When Beers says:

> According to the cybernetician the purpose of a system is what it does...

The "according to the cybernetician" part makes it pretty clear that we're now entering some kind of abstract space that cares not for the stated intentions of humans. It seems that what's "very hot right now" is to ignore the first part.

I think it's an especially reasonable position to take when the system in question has no designer to disagree with anyhow.

> we're now entering some kind of abstract space that cares not for the stated intentions of humans

But that's the thing about systems: they may involve humans but they don't necessarily reflect the intentions of the individual humans involved. Even when a system is created with a stated intent (i.e. for a stated purpose) that doesn't mean it will actually behave in a way that aligns with this intent. Logically you then shouldn't take the human intent into consideration when analyzing a system's actual effects and outcomes (except to determine whether it aligns with those but that's secondary).

IOW the purpose of a system (i.e. "what it exists for") can be different from the purpose for which it was created (i.e. "what it is meant to do").
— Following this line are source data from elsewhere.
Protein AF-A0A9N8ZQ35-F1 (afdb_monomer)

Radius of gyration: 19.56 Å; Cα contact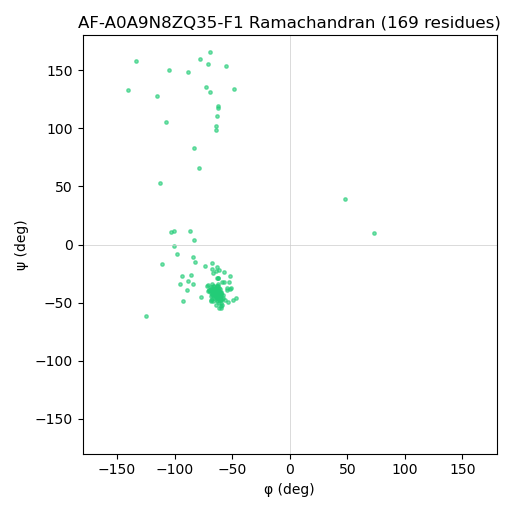s (8 Å, |Δi|>4): 98; chains: 1; bounding box: 49×38×59 Å

Secondary structure (DSSP, 8-state):
--PPP---HHHHHHHHHHHHHHHHHHHHHHHHHHHTTSS-HHHHHHHHHHIIIIIHHHHHHHHHTTT--HHHHHHTTHHHHHHHHHHHHHHHHHHHIIIIIS---HHHHHHHHHHHHT--HHHHHHHHHHHHTTSGGGGGG-SSTT--HHHHHHHHHHHHHHHHHHHHHT-

Sequence (171 aa):
MDSAPQTNYSAIFFASIQSSSEVLIVCIAGYMAAKYGIITENSQKNLSQLIIKILMPCLLFSEIGPVININKLITLWPLPTFNLIFTIISALFGIFGGKMILSLSTADTKFVMTGIMFNNIASLLMGLLRGMENTSAMGLLFKDADDTPKASIKRGESYVLLAVLFNTLLR

Structure (mmCIF, N/CA/C/O backbone):
data_AF-A0A9N8ZQ35-F1
#
_entry.id   AF-A0A9N8ZQ35-F1
#
loop_
_atom_site.group_PDB
_atom_site.id
_atom_site.type_symbol
_atom_site.label_atom_id
_atom_site.label_alt_id
_atom_site.label_comp_id
_atom_site.label_asym_id
_atom_site.label_entity_id
_atom_site.label_seq_id
_atom_site.pdbx_PDB_ins_code
_atom_site.Cartn_x
_atom_site.Cartn_y
_atom_site.Cartn_z
_atom_site.occupancy
_atom_site.B_iso_or_equiv
_atom_site.auth_seq_id
_atom_site.auth_comp_id
_atom_site.auth_asym_id
_atom_site.auth_atom_id
_atom_site.pdbx_PDB_model_num
ATOM 1 N N . MET A 1 1 ? 4.743 1.985 -42.054 1.00 35.50 1 MET A N 1
ATOM 2 C CA . MET A 1 1 ? 5.631 1.093 -41.290 1.00 35.50 1 MET A CA 1
ATOM 3 C C . MET A 1 1 ? 6.420 2.007 -40.366 1.00 35.50 1 MET A C 1
ATOM 5 O O . MET A 1 1 ? 7.308 2.680 -40.857 1.00 35.50 1 MET A O 1
ATOM 9 N N . ASP A 1 2 ? 6.038 2.294 -39.126 1.00 32.97 2 ASP A N 1
ATOM 10 C CA . ASP A 1 2 ? 5.092 1.639 -38.223 1.00 32.97 2 ASP A CA 1
ATOM 11 C C . ASP A 1 2 ? 4.280 2.689 -37.457 1.00 32.97 2 ASP A C 1
ATOM 13 O O . ASP A 1 2 ? 4.795 3.698 -36.981 1.00 32.97 2 ASP A O 1
ATOM 17 N N . SER A 1 3 ? 2.968 2.478 -37.428 1.00 34.28 3 SER A N 1
ATOM 18 C CA . SER A 1 3 ? 1.981 3.331 -36.776 1.00 34.28 3 SER A CA 1
ATOM 19 C C . SER A 1 3 ? 2.234 3.393 -35.272 1.00 34.28 3 SER A C 1
ATOM 21 O O . SER A 1 3 ? 2.156 2.368 -34.596 1.00 34.28 3 SER A O 1
ATOM 23 N N . ALA A 1 4 ? 2.498 4.597 -34.758 1.00 41.84 4 ALA A N 1
ATOM 24 C CA . ALA A 1 4 ? 2.554 4.875 -33.327 1.00 41.84 4 ALA A CA 1
ATOM 25 C C . ALA A 1 4 ? 1.309 4.290 -32.623 1.00 41.84 4 ALA A C 1
ATOM 27 O O . ALA A 1 4 ? 0.197 4.463 -33.137 1.00 41.84 4 ALA A O 1
ATOM 28 N N . PRO A 1 5 ? 1.461 3.591 -31.482 1.00 47.44 5 PRO A N 1
ATOM 29 C CA . PRO A 1 5 ? 0.329 3.000 -30.784 1.00 47.44 5 PRO A CA 1
ATOM 30 C C . PRO A 1 5 ? -0.611 4.125 -30.348 1.00 47.44 5 PRO A C 1
ATOM 32 O O . PRO A 1 5 ? -0.224 5.021 -29.600 1.00 47.44 5 PRO A O 1
ATOM 35 N N . GLN A 1 6 ? -1.840 4.111 -30.868 1.00 48.69 6 GLN A N 1
ATOM 36 C CA . GLN A 1 6 ? -2.868 5.073 -30.489 1.00 48.69 6 GLN A CA 1
ATOM 37 C C . GLN A 1 6 ? -3.184 4.892 -29.003 1.00 48.69 6 GLN A C 1
ATOM 39 O O . GLN A 1 6 ? -3.760 3.878 -28.601 1.00 48.69 6 GLN A O 1
ATOM 44 N N . THR A 1 7 ? -2.806 5.873 -28.183 1.00 58.47 7 THR A N 1
ATOM 45 C CA . THR A 1 7 ? -3.117 5.914 -26.754 1.00 58.47 7 THR A CA 1
ATOM 46 C C . THR A 1 7 ? -4.626 6.014 -26.590 1.00 58.47 7 THR A C 1
ATOM 48 O O . THR A 1 7 ? -5.233 7.076 -26.736 1.00 58.47 7 THR A O 1
ATOM 51 N N . ASN A 1 8 ? -5.263 4.876 -26.341 1.00 65.62 8 ASN A N 1
ATOM 52 C CA . ASN A 1 8 ? -6.708 4.798 -26.259 1.00 65.62 8 ASN A CA 1
ATOM 53 C C . ASN A 1 8 ? -7.137 5.218 -24.845 1.00 65.62 8 ASN A C 1
ATOM 55 O O . ASN A 1 8 ? -7.322 4.384 -23.962 1.00 65.62 8 ASN A O 1
ATOM 59 N N . TYR A 1 9 ? -7.246 6.530 -24.607 1.00 67.75 9 TYR A N 1
ATOM 60 C CA . TYR A 1 9 ? -7.644 7.097 -23.308 1.00 67.75 9 TYR A CA 1
ATOM 61 C C . TYR A 1 9 ? -8.958 6.500 -22.786 1.00 67.75 9 TYR A C 1
ATOM 63 O O . TYR A 1 9 ? -9.118 6.306 -21.582 1.00 67.75 9 TYR A O 1
ATOM 71 N N . SER A 1 10 ? -9.865 6.140 -23.702 1.00 69.75 10 SER A N 1
ATOM 72 C CA . SER A 1 10 ? -11.104 5.432 -23.379 1.00 69.75 10 SER A CA 1
ATOM 73 C C . SER A 1 10 ? -10.832 4.079 -22.710 1.00 69.75 10 SER A C 1
ATOM 75 O O . SER A 1 10 ? -11.441 3.766 -21.692 1.00 69.75 10 SER A O 1
ATOM 77 N N . ALA A 1 11 ? -9.851 3.316 -23.197 1.00 67.81 11 ALA A N 1
ATOM 78 C CA . ALA A 1 11 ? -9.481 2.020 -22.643 1.00 67.81 11 ALA A CA 1
ATOM 79 C C . ALA A 1 11 ? -8.859 2.140 -21.244 1.00 67.81 11 ALA A C 1
ATOM 81 O O . ALA A 1 11 ? -9.190 1.348 -20.367 1.00 67.81 11 ALA A O 1
ATOM 82 N N . ILE A 1 12 ? -8.016 3.151 -20.999 1.00 66.44 12 ILE A N 1
ATOM 83 C CA . ILE A 1 12 ? -7.435 3.403 -19.664 1.00 66.44 12 ILE A CA 1
ATOM 84 C C . ILE A 1 12 ? -8.534 3.802 -18.671 1.00 66.44 12 ILE A C 1
ATOM 86 O O . ILE A 1 12 ? -8.544 3.340 -17.528 1.00 66.44 12 ILE A O 1
ATOM 90 N N . PHE A 1 13 ? -9.484 4.628 -19.113 1.00 74.62 13 PHE A N 1
ATOM 91 C CA . PHE A 1 13 ? -10.629 5.042 -18.307 1.00 74.62 13 PHE A CA 1
ATOM 92 C C . PHE A 1 13 ? -11.527 3.852 -17.940 1.00 74.62 13 PHE A C 1
ATOM 94 O O . PHE A 1 13 ? -11.820 3.652 -16.760 1.00 74.62 13 PHE A O 1
ATOM 101 N N . PHE A 1 14 ? -11.888 3.012 -18.916 1.00 73.25 14 PHE A N 1
ATOM 102 C CA . PHE A 1 14 ? -12.661 1.794 -18.666 1.00 73.25 14 PHE A CA 1
ATOM 103 C C . PHE A 1 14 ? -11.911 0.808 -17.765 1.00 73.25 14 PHE A C 1
ATOM 105 O O . PHE A 1 14 ? -12.503 0.303 -16.816 1.00 73.25 14 PHE A O 1
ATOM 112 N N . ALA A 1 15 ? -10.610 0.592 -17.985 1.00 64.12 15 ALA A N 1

I guess "purpose" in this case is an overloaded term because the former more uses a meaning that more closely aligns with "function" (like the function of a predator in an ecosystem may be controlling prey population but that doesn't suggest intent nor design) and the latter uses a meaning that more closely aligns with "intent" (like during wildfires controlled burns are performed with the intent of stopping the spread of the wildfire).

But I'd say it's a stretch to apply this to statements like "the purpose of organisms is to increase entropy" because that strongly implies intent rather than function (because the latter could also be simply expressed as "organisms create entropy").
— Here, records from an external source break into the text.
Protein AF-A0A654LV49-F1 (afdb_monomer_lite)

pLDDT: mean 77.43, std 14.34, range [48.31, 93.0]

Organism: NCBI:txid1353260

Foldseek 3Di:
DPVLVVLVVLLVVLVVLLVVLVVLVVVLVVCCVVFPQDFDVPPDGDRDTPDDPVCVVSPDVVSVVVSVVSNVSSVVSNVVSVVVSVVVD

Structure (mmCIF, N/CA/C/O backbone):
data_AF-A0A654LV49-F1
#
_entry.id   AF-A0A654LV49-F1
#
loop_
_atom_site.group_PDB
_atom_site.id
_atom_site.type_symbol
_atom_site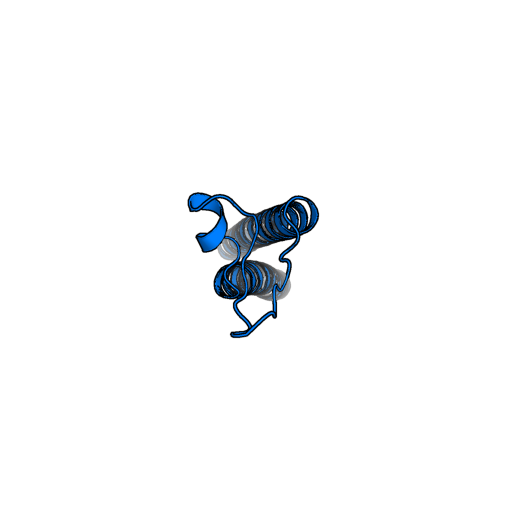.label_atom_id
_atom_site.label_alt_id
_atom_site.label_comp_id
_atom_site.label_asym_id
_atom_site.label_entity_id
_atom_site.label_seq_id
_atom_site.pdbx_PDB_ins_code
_atom_site.Cartn_x
_atom_site.Cartn_y
_atom_site.Cartn_z
_atom_site.occupancy
_atom_site.B_iso_or_equiv
_atom_site.auth_seq_id
_atom_site.auth_comp_id
_atom_site.auth_asym_id
_atom_site.auth_atom_id
_atom_site.pdbx_PDB_model_num
ATOM 1 N N . MET A 1 1 ? -20.706 6.303 24.172 1.00 54.97 1 MET A N 1
ATOM 2 C CA . MET A 1 1 ? -21.231 5.997 22.817 1.00 54.97 1 MET A CA 1
ATOM 3 C C . MET A 1 1 ? -20.344 6.485 21.653 1.00 54.97 1 MET A C 1
ATOM 5 O O . MET A 1 1 ? -20.331 5.829 20.624 1.00 54.97 1 MET A O 1
ATOM 9 N N . GLY A 1 2 ? -19.610 7.609 21.753 1.00 66.88 2 GLY A N 1
ATOM 10 C CA . GLY A 1 2 ? -18.892 8.192 20.596 1.00 66.88 2 GLY A CA 1
ATOM 11 C C . GLY A 1 2 ? -17.551 7.547 20.191 1.00 66.88 2 GLY A C 1
ATOM 12 O O . GLY A 1 2 ? -17.120 7.686 19.046 1.00 66.88 2 GLY A O 1
ATOM 13 N N . THR A 1 3 ? -16.879 6.825 21.091 1.00 72.56 3 THR A N 1
ATOM 14 C CA . THR A 1 3 ? -15.534 6.260 20.857 1.00 72.56 3 THR A CA 1
ATOM 15 C C . THR A 1 3 ? -15.551 5.024 19.952 1.00 72.56 3 THR A C 1
ATOM 17 O O . THR A 1 3 ? -14.721 4.918 19.050 1.00 72.56 3 THR A O 1
ATOM 20 N N . SER A 1 4 ? -16.548 4.145 20.089 1.00 74.88 4 SER A N 1
ATOM 21 C CA . SER A 1 4 ? -16.710 2.945 19.247 1.00 74.88 4 SER A CA 1
ATOM 22 C C . SER A 1 4 ? -16.920 3.277 17.761 1.00 74.88 4 SER A C 1
ATOM 24 O O . SER A 1 4 ? -16.383 2.600 16.879 1.00 74.88 4 SER A O 1
ATOM 26 N N . LEU A 1 5 ? -17.625 4.377 17.462 1.00 79.31 5 LEU A N 1
ATOM 27 C CA . LEU A 1 5 ? -17.826 4.865 16.092 1.00 79.31 5 LEU A CA 1
ATOM 28 C C . LEU A 1 5 ? -16.520 5.382 15.462 1.00 79.31 5 LEU A C 1
ATOM 30 O O . LEU A 1 5 ? -16.310 5.265 14.250 1.00 79.31 5 LEU A O 1
ATOM 34 N N . ARG A 1 6 ? -15.624 5.952 16.280 1.00 82.88 6 ARG A N 1
ATOM 35 C CA . ARG A 1 6 ? -14.301 6.421 15.845 1.00 82.88 6 ARG A CA 1
ATOM 36 C C . ARG A 1 6 ? -13.389 5.242 15.495 1.00 82.88 6 ARG A C 1
ATOM 38 O O . ARG A 1 6 ? -12.764 5.272 14.436 1.00 82.88 6 ARG A O 1
ATOM 45 N N . TYR A 1 7 ? -13.383 4.180 16.303 1.00 83.69 7 TYR A N 1
ATOM 46 C CA . TYR A 1 7 ? -12.576 2.984 16.026 1.00 83.69 7 TYR A CA 1
ATOM 47 C C . TYR A 1 7 ? -13.032 2.240 14.764 1.00 83.69 7 TYR A C 1
ATOM 49 O O . TYR A 1 7 ? -12.188 1.862 13.954 1.00 83.69 7 TYR A O 1
ATOM 57 N N . ARG A 1 8 ? -14.346 2.129 14.505 1.00 85.81 8 ARG A N 1
ATOM 58 C CA . ARG A 1 8 ? -14.850 1.584 13.224 1.00 85.81 8 ARG A CA 1
ATOM 59 C C . ARG A 1 8 ? -14.353 2.361 12.006 1.00 85.81 8 ARG A C 1
ATOM 61 O O . ARG A 1 8 ? -14.020 1.746 10.995 1.00 85.81 8 ARG A O 1
ATOM 68 N N . ARG A 1 9 ? -14.294 3.696 12.083 1.00 88.38 9 ARG A N 1
ATOM 69 C CA . ARG A 1 9 ? -13.737 4.518 10.995 1.00 88.38 9 ARG A CA 1
ATOM 70 C C . ARG A 1 9 ? -12.243 4.268 10.802 1.00 88.38 9 ARG A C 1
ATOM 72 O O . ARG A 1 9 ? -11.827 4.102 9.662 1.00 88.38 9 ARG A O 1
ATOM 79 N N . MET A 1 10 ? -11.464 4.158 11.881 1.00 86.00 10 MET A N 1
ATOM 80 C CA . MET A 1 10 ? -10.039 3.802 11.785 1.00 86.00 10 MET A CA 1
ATOM 81 C C . MET A 1 10 ? -9.825 2.439 11.121 1.00 86.00 10 MET A C 1
ATOM 83 O O . MET A 1 10 ? -8.967 2.324 10.253 1.00 86.00 10 MET A O 1
ATOM 87 N N . ILE A 1 11 ? -10.631 1.432 11.472 1.00 89.38 11 ILE A N 1
ATOM 88 C CA . ILE A 1 11 ? -10.556 0.099 10.857 1.00 89.38 11 ILE A CA 1
ATOM 89 C C . ILE A 1 11 ? -10.847 0.177 9.353 1.00 89.38 11 ILE A C 1
ATOM 91 O O . ILE A 1 11 ? -10.090 -0.374 8.560 1.00 89.38 11 ILE A O 1
ATOM 95 N N . LYS A 1 12 ? -11.904 0.897 8.946 1.00 90.44 12 LYS A N 1
ATOM 96 C CA . LYS A 1 12 ? -12.241 1.079 7.523 1.00 90.44 12 LYS A CA 1
ATOM 97 C C . LYS A 1 12 ? -11.128 1.783 6.745 1.00 90.44 12 LYS A C 1
ATOM 99 O O . LYS A 1 12 ? -10.799 1.353 5.647 1.00 90.44 12 LYS A O 1
ATOM 104 N N . ILE A 1 13 ? -10.536 2.833 7.316 1.00 90.94 13 ILE A N 1
ATOM 105 C CA . ILE A 1 13 ? -9.421 3.559 6.690 1.00 90.94 13 ILE A CA 1
ATOM 106 C C . ILE A 1 13 ? -8.191 2.652 6.573 1.00 90.94 13 ILE A C 1
ATOM 108 O O . ILE A 1 13 ? -7.590 2.580 5.506 1.00 90.94 13 ILE A O 1
ATOM 112 N N . GLY A 1 14 ? -7.852 1.910 7.632 1.00 87.56 14 GLY A N 1
ATOM 113 C CA . GLY A 1 14 ? -6.742 0.956 7.612 1.00 87.56 14 GLY A CA 1
ATOM 114 C C . GLY A 1 14 ? -6.928 -0.142 6.562 1.00 87.56 14 GLY A C 1
ATOM 115 O O . GLY A 1 14 ? -5.982 -0.471 5.849 1.00 87.56 14 GLY A O 1
ATOM 116 N N . ALA A 1 15 ? -8.156 -0.651 6.408 1.00 90.88 15 ALA A N 1
ATOM 117 C CA . ALA A 1 15 ? -8.504 -1.604 5.356 1.00 90.88 15 ALA A CA 1
ATOM 118 C C . ALA A 1 15 ? -8.291 -1.008 3.961 1.00 90.88 15 ALA A C 1
ATOM 120 O O . ALA A 1 15 ? -7.654 -1.645 3.128 1.00 90.88 15 ALA A O 1
ATOM 121 N N . LEU A 1 16 ? -8.735 0.232 3.737 1.00 93.00 16 LEU A N 1
ATOM 122 C CA . LEU A 1 16 ? -8.586 0.918 2.454 1.00 93.00 16 LEU A CA 1
ATOM 123 C C . LEU A 1 16 ? -7.107 1.113 2.076 1.00 93.00 16 LEU A C 1
ATOM 125 O O . LEU A 1 16 ? -6.699 0.785 0.960 1.00 93.00 16 LEU A O 1
ATOM 129 N N . ILE A 1 17 ? -6.289 1.568 3.032 1.00 90.75 17 ILE A N 1
ATOM 130 C CA . ILE A 1 17 ? -4.837 1.745 2.860 1.00 90.75 17 ILE A CA 1
ATOM 131 C C . ILE A 1 17 ? -4.164 0.402 2.557 1.00 90.75 17 ILE A C 1
ATOM 133 O O . ILE A 1 17 ? -3.366 0.305 1.625 1.00 90.75 17 ILE A O 1
ATOM 137 N N . SER A 1 18 ? -4.516 -0.650 3.300 1.00 90.31 18 SER A N 1
ATOM 138 C CA . SER A 1 18 ? -3.954 -1.986 3.092 1.00 90.31 18 SER A CA 1
ATOM 139 C C . SER A 1 18 ? -4.294 -2.529 1.701 1.00 90.31 18 SER A C 1
ATOM 141 O O . SER A 1 18 ? -3.396 -2.970 0.984 1.00 90.31 18 SER A O 1
ATOM 143 N N . THR A 1 19 ? -5.555 -2.416 1.267 1.00 92.31 19 THR A N 1
ATOM 144 C CA . THR A 1 19 ? -5.972 -2.851 -0.075 1.00 92.31 19 THR A CA 1
ATOM 145 C C . THR A 1 19 ? -5.275 -2.072 -1.187 1.00 92.31 19 THR A C 1
ATOM 147 O O . THR A 1 19 ? -4.840 -2.675 -2.165 1.00 92.31 19 THR A O 1
ATOM 150 N N . ALA A 1 20 ? -5.093 -0.757 -1.025 1.00 91.88 20 ALA A N 1
ATOM 151 C CA . ALA A 1 20 ? -4.371 0.062 -1.996 1.00 91.88 20 ALA A CA 1
ATOM 152 C C . ALA A 1 20 ? -2.901 -0.373 -2.125 1.00 91.88 20 ALA A C 1
ATOM 154 O O . ALA A 1 20 ? -2.386 -0.491 -3.237 1.00 91.88 20 ALA A O 1
ATOM 155 N N . GLY A 1 21 ? -2.244 -0.680 -1.001 1.00 89.19 21 GLY A N 1
ATOM 156 C CA . GLY A 1 21 ? -0.880 -1.212 -0.996 1.00 89.19 21 GLY A CA 1
ATOM 157 C C . GLY A 1 21 ? -0.759 -2.559 -1.715 1.00 89.19 21 GLY A C 1
ATOM 158 O O . GLY A 1 21 ? 0.183 -2.762 -2.479 1.00 89.19 21 GLY A O 1
ATOM 159 N N . VAL A 1 22 ? -1.733 -3.458 -1.536 1.00 92.44 22 VAL A N 1
ATOM 160 C CA . VAL A 1 22 ? -1.759 -4.758 -2.231 1.00 92.44 22 VAL A CA 1
ATOM 161 C C . VAL A 1 22 ? -1.944 -4.584 -3.739 1.00 92.44 22 VAL A C 1
ATOM 163 O O . VAL A 1 22 ? -1.223 -5.213 -4.508 1.00 92.44 22 VAL A O 1
ATOM 166 N N . ILE A 1 23 ? -2.853 -3.705 -4.175 1.00 92.88 23 ILE A N 1
ATOM 167 C CA . ILE A 1 23 ? -3.067 -3.417 -5.605 1.00 92.88 23 ILE A CA 1
ATOM 168 C C . ILE A 1 23 ? -1.775 -2.901 -6.251 1.00 92.88 23 ILE A C 1
ATOM 170 O O . ILE A 1 23 ? -1.394 -3.376 -7.320 1.00 92.88 23 ILE A O 1
ATOM 174 N N . MET A 1 24 ? -1.073 -1.981 -5.583 1.00 87.19 24 MET A N 1
ATOM 175 C CA . MET A 1 24 ? 0.224 -1.470 -6.043 1.00 87.19 24 MET A CA 1
ATOM 176 C C . MET A 1 24 ? 1.265 -2.586 -6.192 1.00 87.19 24 MET A C 1
ATOM 178 O O . MET A 1 24 ? 1.997 -2.617 -7.179 1.00 87.19 24 MET A O 1
ATOM 182 N N . LEU A 1 25 ? 1.310 -3.522 -5.241 1.00 88.81 25 LEU A N 1
ATOM 183 C CA . LEU A 1 25 ? 2.252 -4.643 -5.256 1.00 88.81 25 LEU A CA 1
ATOM 184 C C . LEU A 1 25 ? 1.941 -5.631 -6.392 1.00 88.81 25 LEU A C 1
ATOM 186 O O . LEU A 1 25 ? 2.856 -6.081 -7.080 1.00 88.81 25 LEU A O 1
ATOM 190 N N . ILE A 1 26 ? 0.658 -5.912 -6.640 1.00 91.69 26 ILE A N 1
ATOM 191 C CA . ILE A 1 26 ? 0.218 -6.735 -7.776 1.00 91.69 26 ILE A CA 1
ATOM 192 C C . ILE A 1 26 ? 0.613 -6.073 -9.098 1.00 91.69 26 ILE A C 1
ATOM 194 O O . ILE A 1 26 ? 1.201 -6.737 -9.949 1.00 91.69 26 ILE A O 1
ATOM 198 N N . LEU A 1 27 ? 0.341 -4.771 -9.260 1.00 87.94 27 LEU A N 1
ATOM 199 C CA . LEU A 1 27 ? 0.733 -4.028 -10.461 1.00 87.94 27 LEU A CA 1
ATOM 200 C C . LEU A 1 27 ? 2.245 -4.098 -10.689 1.00 87.94 27 LEU A C 1
ATOM 202 O O . LEU A 1 27 ? 2.693 -4.359 -11.802 1.00 87.94 27 LEU A O 1
ATOM 206 N N . PHE A 1 28 ? 3.024 -3.895 -9.627 1.00 84.69 28 PHE A N 1
ATOM 207 C CA . PHE A 1 28 ? 4.477 -3.963 -9.682 1.00 84.69 28 PHE A CA 1
ATOM 208 C C . PHE A 1 28 ? 4.975 -5.349 -10.120 1.00 84.69 28 PHE A C 1
ATOM 210 O O . PHE A 1 28 ? 5.803 -5.447 -11.026 1.00 84.69 28 PHE A O 1
ATOM 217 N N . GLY A 1 29 ? 4.430 -6.422 -9.538 1.00 85.12 29 GLY A N 1
ATOM 218 C CA . GLY A 1 29 ? 4.751 -7.792 -9.946 1.00 85.12 29 GLY A CA 1
ATOM 219 C C . GLY A 1 29 ? 4.393 -8.071 -11.407 1.00 85.12 29 GLY A C 1
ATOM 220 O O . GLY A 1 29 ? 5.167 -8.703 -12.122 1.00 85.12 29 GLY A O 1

POSIWID is usually the end result of asking some basic questions about "A System":

  -Has the System taken (on) a mind of its own?

  -What does It want?

  -How do we know what It wants?
For organisms, sometimes just asking it directly can give more useful answers (or surprises,YMMV)

Not necessarily. Cybernetics was specifically the study of systems, so that part can also be taken as an appeal to the experts in the matter.

Generally the point of this observation is specifically about human systems, either designed or evolved. The observation stems from the fact that it's (a) impossible to ascertain what the true intention of a human that designed a system was (they may be publicly lying about it, or even privately, it even to themselves), and (b) any complex enough system has been influenced and possibly "warped" by many more than one human, so the original unique intention, whatever it was, isn't the sole guiding principle behind it.

So, if analyzing a system, rather than trying to dig into its creators' history or anything like that, it's best to just look at what the system is doing and consider that its true current purpose.